- Exercise brief
Working from the records below, repeat exactly the lines starting at the line that contains "ATOM 39 N N" and ending at the line that contains "ATOM 54 N N", inclusive.

- Extracted entries
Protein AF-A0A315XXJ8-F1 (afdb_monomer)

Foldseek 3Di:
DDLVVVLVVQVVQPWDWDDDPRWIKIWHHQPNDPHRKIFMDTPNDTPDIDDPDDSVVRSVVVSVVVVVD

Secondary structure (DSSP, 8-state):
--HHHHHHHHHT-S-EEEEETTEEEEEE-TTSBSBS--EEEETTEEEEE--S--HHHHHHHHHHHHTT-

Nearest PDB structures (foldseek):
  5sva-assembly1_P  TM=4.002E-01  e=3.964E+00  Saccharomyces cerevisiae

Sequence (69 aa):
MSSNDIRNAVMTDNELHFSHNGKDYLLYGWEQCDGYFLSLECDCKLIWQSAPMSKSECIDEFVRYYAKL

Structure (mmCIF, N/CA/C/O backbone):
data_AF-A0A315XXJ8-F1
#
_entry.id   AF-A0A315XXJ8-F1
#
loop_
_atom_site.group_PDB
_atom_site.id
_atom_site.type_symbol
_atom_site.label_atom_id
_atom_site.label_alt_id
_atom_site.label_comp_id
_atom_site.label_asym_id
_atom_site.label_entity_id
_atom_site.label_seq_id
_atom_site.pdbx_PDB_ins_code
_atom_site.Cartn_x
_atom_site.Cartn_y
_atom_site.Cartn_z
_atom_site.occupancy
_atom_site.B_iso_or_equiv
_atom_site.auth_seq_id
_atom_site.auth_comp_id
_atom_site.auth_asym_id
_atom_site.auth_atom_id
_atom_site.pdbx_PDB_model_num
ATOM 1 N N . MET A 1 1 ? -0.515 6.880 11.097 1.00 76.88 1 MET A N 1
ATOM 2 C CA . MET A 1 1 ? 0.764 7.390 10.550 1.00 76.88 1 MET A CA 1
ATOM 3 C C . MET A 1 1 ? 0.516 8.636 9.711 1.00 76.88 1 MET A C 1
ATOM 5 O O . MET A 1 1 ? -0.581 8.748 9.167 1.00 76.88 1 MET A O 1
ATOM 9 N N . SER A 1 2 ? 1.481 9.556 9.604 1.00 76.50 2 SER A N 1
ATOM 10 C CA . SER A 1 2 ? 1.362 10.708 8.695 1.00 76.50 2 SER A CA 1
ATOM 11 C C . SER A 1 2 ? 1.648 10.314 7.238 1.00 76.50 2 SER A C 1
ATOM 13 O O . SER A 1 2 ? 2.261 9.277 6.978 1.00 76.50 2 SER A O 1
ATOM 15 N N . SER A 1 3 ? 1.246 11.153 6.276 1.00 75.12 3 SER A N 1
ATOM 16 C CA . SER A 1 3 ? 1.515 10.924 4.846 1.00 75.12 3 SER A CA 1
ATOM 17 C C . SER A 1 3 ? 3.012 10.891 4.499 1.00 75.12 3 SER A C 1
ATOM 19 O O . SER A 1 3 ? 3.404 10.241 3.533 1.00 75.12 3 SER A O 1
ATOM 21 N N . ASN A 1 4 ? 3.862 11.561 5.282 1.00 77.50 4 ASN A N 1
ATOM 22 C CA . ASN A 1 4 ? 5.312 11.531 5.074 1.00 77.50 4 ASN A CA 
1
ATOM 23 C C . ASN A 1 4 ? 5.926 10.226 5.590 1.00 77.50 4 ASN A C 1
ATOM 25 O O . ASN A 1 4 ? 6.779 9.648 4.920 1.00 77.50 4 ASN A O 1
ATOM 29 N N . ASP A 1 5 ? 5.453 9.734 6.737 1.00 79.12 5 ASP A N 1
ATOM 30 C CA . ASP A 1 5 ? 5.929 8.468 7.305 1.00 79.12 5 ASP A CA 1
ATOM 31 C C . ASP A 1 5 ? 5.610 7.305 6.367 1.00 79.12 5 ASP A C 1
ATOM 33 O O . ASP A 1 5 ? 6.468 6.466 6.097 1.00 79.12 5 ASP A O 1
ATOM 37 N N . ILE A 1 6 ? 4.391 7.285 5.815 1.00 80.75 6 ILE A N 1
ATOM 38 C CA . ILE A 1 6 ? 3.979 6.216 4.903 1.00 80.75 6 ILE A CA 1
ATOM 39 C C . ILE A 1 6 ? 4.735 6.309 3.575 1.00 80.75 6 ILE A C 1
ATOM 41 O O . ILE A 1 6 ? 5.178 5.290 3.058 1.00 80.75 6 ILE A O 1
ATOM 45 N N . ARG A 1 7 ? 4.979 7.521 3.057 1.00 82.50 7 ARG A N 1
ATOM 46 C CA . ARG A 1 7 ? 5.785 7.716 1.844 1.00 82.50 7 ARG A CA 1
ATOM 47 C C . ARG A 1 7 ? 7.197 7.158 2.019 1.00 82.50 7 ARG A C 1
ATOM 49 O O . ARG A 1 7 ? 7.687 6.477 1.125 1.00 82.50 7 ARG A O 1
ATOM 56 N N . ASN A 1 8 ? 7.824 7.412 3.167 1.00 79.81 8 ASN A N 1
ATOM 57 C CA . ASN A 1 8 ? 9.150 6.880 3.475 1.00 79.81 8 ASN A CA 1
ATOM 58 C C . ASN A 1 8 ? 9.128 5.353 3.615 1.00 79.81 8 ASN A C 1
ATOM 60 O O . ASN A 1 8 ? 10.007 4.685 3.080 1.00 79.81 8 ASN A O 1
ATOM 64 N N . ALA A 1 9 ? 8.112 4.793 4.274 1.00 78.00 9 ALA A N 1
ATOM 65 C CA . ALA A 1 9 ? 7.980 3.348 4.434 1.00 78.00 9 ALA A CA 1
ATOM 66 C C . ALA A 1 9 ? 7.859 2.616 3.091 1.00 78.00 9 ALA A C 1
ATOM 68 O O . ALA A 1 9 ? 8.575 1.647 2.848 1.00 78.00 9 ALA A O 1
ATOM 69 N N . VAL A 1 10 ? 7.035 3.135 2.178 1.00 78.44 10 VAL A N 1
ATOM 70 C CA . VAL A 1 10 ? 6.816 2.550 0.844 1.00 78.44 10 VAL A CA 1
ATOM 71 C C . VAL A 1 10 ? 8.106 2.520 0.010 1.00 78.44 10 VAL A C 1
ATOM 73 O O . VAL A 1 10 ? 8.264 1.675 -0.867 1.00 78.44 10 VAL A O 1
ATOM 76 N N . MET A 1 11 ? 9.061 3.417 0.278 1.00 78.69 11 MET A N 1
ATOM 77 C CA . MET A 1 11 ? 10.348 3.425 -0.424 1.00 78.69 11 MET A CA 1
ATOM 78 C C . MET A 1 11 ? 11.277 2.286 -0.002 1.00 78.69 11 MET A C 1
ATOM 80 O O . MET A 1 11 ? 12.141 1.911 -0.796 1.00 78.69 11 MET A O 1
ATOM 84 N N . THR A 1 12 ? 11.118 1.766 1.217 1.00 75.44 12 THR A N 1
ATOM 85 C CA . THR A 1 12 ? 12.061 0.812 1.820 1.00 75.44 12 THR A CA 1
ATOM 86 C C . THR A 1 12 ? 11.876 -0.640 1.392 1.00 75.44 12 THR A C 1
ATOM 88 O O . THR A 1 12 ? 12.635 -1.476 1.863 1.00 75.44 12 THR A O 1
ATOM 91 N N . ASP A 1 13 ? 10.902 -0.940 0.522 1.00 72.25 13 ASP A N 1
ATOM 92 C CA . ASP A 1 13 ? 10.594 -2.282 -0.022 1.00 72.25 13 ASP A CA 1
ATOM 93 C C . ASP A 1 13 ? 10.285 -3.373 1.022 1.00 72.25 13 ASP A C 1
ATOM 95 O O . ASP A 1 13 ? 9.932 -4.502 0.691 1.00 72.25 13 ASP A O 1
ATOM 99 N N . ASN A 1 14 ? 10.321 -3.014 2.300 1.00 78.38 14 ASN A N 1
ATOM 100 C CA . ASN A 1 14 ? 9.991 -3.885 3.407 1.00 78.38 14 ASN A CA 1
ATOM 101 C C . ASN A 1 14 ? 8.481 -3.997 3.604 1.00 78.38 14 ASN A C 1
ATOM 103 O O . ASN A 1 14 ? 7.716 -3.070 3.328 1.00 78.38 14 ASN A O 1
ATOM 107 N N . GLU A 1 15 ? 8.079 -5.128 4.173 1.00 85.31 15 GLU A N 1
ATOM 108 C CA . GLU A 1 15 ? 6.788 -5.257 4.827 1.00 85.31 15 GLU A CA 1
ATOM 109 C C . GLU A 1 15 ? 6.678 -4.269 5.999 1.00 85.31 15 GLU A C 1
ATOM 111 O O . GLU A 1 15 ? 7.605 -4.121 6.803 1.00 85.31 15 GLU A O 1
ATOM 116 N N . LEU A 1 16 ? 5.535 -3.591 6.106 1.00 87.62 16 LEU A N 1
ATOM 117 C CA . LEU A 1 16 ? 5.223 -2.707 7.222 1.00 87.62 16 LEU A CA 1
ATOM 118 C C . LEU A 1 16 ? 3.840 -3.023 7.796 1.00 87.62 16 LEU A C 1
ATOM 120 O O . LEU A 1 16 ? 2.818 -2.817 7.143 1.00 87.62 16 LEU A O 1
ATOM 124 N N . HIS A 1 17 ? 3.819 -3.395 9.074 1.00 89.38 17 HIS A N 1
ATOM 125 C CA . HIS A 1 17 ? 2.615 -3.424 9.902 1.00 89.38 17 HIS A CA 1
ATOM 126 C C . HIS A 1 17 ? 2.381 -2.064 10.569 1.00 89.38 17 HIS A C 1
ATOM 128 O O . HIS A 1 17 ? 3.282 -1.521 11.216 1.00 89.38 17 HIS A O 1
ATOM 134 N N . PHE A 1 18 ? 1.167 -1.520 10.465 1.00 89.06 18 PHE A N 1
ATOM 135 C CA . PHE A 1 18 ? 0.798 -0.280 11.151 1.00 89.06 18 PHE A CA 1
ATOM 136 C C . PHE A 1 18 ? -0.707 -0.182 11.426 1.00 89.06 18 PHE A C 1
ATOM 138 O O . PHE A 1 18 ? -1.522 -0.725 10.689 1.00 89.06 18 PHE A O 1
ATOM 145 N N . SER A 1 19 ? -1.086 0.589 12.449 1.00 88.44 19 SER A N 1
==
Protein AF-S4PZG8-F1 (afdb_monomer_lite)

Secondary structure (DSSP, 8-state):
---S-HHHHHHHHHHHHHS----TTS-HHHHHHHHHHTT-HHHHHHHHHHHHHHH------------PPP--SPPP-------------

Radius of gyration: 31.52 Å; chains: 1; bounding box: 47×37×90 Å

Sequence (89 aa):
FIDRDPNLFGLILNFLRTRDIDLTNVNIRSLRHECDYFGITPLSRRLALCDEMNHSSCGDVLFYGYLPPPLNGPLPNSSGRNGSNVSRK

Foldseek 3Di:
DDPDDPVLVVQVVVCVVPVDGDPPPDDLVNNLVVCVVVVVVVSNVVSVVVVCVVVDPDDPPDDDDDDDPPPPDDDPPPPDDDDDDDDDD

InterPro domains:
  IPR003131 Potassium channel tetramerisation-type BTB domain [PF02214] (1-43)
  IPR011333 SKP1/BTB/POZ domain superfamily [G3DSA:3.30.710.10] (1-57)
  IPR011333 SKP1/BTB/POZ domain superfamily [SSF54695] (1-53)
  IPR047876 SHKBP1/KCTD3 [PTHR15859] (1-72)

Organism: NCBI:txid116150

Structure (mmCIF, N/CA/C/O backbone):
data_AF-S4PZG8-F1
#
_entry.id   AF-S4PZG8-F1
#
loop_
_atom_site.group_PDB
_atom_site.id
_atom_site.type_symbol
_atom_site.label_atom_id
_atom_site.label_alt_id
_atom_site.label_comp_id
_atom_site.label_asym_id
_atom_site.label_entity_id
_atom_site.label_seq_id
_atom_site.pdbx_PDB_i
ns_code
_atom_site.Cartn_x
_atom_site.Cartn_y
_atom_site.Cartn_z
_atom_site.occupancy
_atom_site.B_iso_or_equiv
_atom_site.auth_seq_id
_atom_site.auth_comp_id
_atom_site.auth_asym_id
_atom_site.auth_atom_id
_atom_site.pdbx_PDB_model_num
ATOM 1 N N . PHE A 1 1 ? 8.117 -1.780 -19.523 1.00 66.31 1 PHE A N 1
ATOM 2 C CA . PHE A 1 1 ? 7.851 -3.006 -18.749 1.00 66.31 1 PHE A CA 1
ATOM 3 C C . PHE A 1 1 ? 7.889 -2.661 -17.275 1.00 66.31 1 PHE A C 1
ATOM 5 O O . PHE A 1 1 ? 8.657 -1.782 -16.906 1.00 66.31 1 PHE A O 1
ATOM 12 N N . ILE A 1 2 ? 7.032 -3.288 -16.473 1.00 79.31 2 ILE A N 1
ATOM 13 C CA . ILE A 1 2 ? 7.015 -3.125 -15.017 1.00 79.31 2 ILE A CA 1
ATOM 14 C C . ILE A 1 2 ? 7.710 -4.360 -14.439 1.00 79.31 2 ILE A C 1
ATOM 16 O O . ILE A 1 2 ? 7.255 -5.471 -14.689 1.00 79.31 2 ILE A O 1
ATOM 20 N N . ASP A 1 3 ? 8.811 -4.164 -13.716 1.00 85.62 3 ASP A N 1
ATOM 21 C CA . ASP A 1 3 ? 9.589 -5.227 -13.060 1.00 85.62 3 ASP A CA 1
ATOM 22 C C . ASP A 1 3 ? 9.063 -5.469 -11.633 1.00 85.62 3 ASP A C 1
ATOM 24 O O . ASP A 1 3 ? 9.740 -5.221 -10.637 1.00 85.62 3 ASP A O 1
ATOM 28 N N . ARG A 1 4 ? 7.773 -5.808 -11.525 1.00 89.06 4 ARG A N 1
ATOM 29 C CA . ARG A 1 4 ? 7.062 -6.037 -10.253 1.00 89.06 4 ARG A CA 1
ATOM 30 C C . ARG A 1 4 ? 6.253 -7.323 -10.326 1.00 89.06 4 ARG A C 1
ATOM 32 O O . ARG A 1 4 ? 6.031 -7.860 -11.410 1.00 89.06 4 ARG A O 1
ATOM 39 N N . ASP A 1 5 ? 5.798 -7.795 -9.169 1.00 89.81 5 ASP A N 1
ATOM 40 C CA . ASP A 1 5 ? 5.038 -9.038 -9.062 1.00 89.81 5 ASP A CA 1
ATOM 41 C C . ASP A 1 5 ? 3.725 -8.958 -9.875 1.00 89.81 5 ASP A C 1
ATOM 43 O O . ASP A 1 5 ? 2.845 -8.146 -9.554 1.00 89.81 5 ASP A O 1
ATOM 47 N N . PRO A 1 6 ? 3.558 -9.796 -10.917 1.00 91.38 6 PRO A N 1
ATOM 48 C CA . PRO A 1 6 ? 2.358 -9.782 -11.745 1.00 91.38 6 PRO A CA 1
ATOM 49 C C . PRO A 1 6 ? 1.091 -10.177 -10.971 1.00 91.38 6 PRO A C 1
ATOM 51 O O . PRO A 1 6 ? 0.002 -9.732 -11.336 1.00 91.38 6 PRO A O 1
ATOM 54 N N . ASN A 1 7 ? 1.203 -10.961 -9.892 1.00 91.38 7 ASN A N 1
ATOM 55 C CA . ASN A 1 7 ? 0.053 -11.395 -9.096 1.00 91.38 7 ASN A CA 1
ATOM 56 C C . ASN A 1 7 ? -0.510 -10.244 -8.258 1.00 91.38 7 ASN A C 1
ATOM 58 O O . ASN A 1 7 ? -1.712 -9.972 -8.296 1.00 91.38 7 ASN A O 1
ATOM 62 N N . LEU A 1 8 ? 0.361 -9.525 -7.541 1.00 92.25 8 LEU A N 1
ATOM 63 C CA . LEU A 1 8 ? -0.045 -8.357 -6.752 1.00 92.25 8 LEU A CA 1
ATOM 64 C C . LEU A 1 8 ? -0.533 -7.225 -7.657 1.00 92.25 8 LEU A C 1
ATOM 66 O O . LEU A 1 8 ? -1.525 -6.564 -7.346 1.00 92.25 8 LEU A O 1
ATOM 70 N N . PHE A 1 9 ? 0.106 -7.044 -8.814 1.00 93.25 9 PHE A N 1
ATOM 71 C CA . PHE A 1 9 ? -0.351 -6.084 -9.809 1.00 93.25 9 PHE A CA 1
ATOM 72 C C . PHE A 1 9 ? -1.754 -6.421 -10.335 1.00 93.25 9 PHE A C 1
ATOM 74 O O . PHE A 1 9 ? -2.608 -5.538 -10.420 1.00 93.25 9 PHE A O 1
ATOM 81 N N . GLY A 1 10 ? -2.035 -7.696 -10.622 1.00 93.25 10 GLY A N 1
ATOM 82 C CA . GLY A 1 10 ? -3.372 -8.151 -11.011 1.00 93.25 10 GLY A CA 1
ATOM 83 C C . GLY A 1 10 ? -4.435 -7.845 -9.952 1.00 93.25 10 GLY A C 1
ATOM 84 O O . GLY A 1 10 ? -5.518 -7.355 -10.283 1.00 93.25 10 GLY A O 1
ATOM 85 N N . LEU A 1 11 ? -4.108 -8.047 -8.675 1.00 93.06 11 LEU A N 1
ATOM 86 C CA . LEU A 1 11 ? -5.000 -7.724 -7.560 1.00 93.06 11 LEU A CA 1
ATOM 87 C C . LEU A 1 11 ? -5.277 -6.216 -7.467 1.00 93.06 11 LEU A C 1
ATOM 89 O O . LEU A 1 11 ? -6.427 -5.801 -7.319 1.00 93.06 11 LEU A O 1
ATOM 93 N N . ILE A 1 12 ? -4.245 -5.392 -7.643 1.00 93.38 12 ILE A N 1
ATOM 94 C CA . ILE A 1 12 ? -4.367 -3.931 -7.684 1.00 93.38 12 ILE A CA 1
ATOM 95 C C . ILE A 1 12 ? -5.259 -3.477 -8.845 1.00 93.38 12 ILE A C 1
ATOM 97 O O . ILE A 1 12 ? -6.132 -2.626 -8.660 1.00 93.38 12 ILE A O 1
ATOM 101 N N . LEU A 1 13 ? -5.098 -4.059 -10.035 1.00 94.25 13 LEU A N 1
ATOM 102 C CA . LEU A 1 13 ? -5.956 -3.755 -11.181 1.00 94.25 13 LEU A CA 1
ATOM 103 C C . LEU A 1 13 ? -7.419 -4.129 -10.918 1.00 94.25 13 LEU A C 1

- Result of the task
ATOM 39 N N . ASP A 1 5 ? 5.798 -7.795 -9.169 1.00 89.81 5 ASP A N 1
ATOM 40 C CA . ASP A 1 5 ? 5.038 -9.038 -9.062 1.00 89.81 5 ASP A CA 1
ATOM 41 C C . ASP A 1 5 ? 3.725 -8.958 -9.875 1.00 89.81 5 ASP A C 1
ATOM 43 O O . ASP A 1 5 ? 2.845 -8.146 -9.554 1.00 89.81 5 ASP A O 1
ATOM 47 N N . PRO A 1 6 ? 3.558 -9.796 -10.917 1.00 91.38 6 PRO A N 1
ATOM 48 C CA . PRO A 1 6 ? 2.358 -9.782 -11.745 1.00 91.38 6 PRO A CA 1
ATOM 49 C C . PRO A 1 6 ? 1.091 -10.177 -10.971 1.00 91.38 6 PRO A C 1
ATOM 51 O O . PRO A 1 6 ? 0.002 -9.732 -11.336 1.00 91.38 6 PRO A O 1
ATOM 54 N N . ASN A 1 7 ? 1.203 -10.961 -9.892 1.00 91.38 7 ASN A N 1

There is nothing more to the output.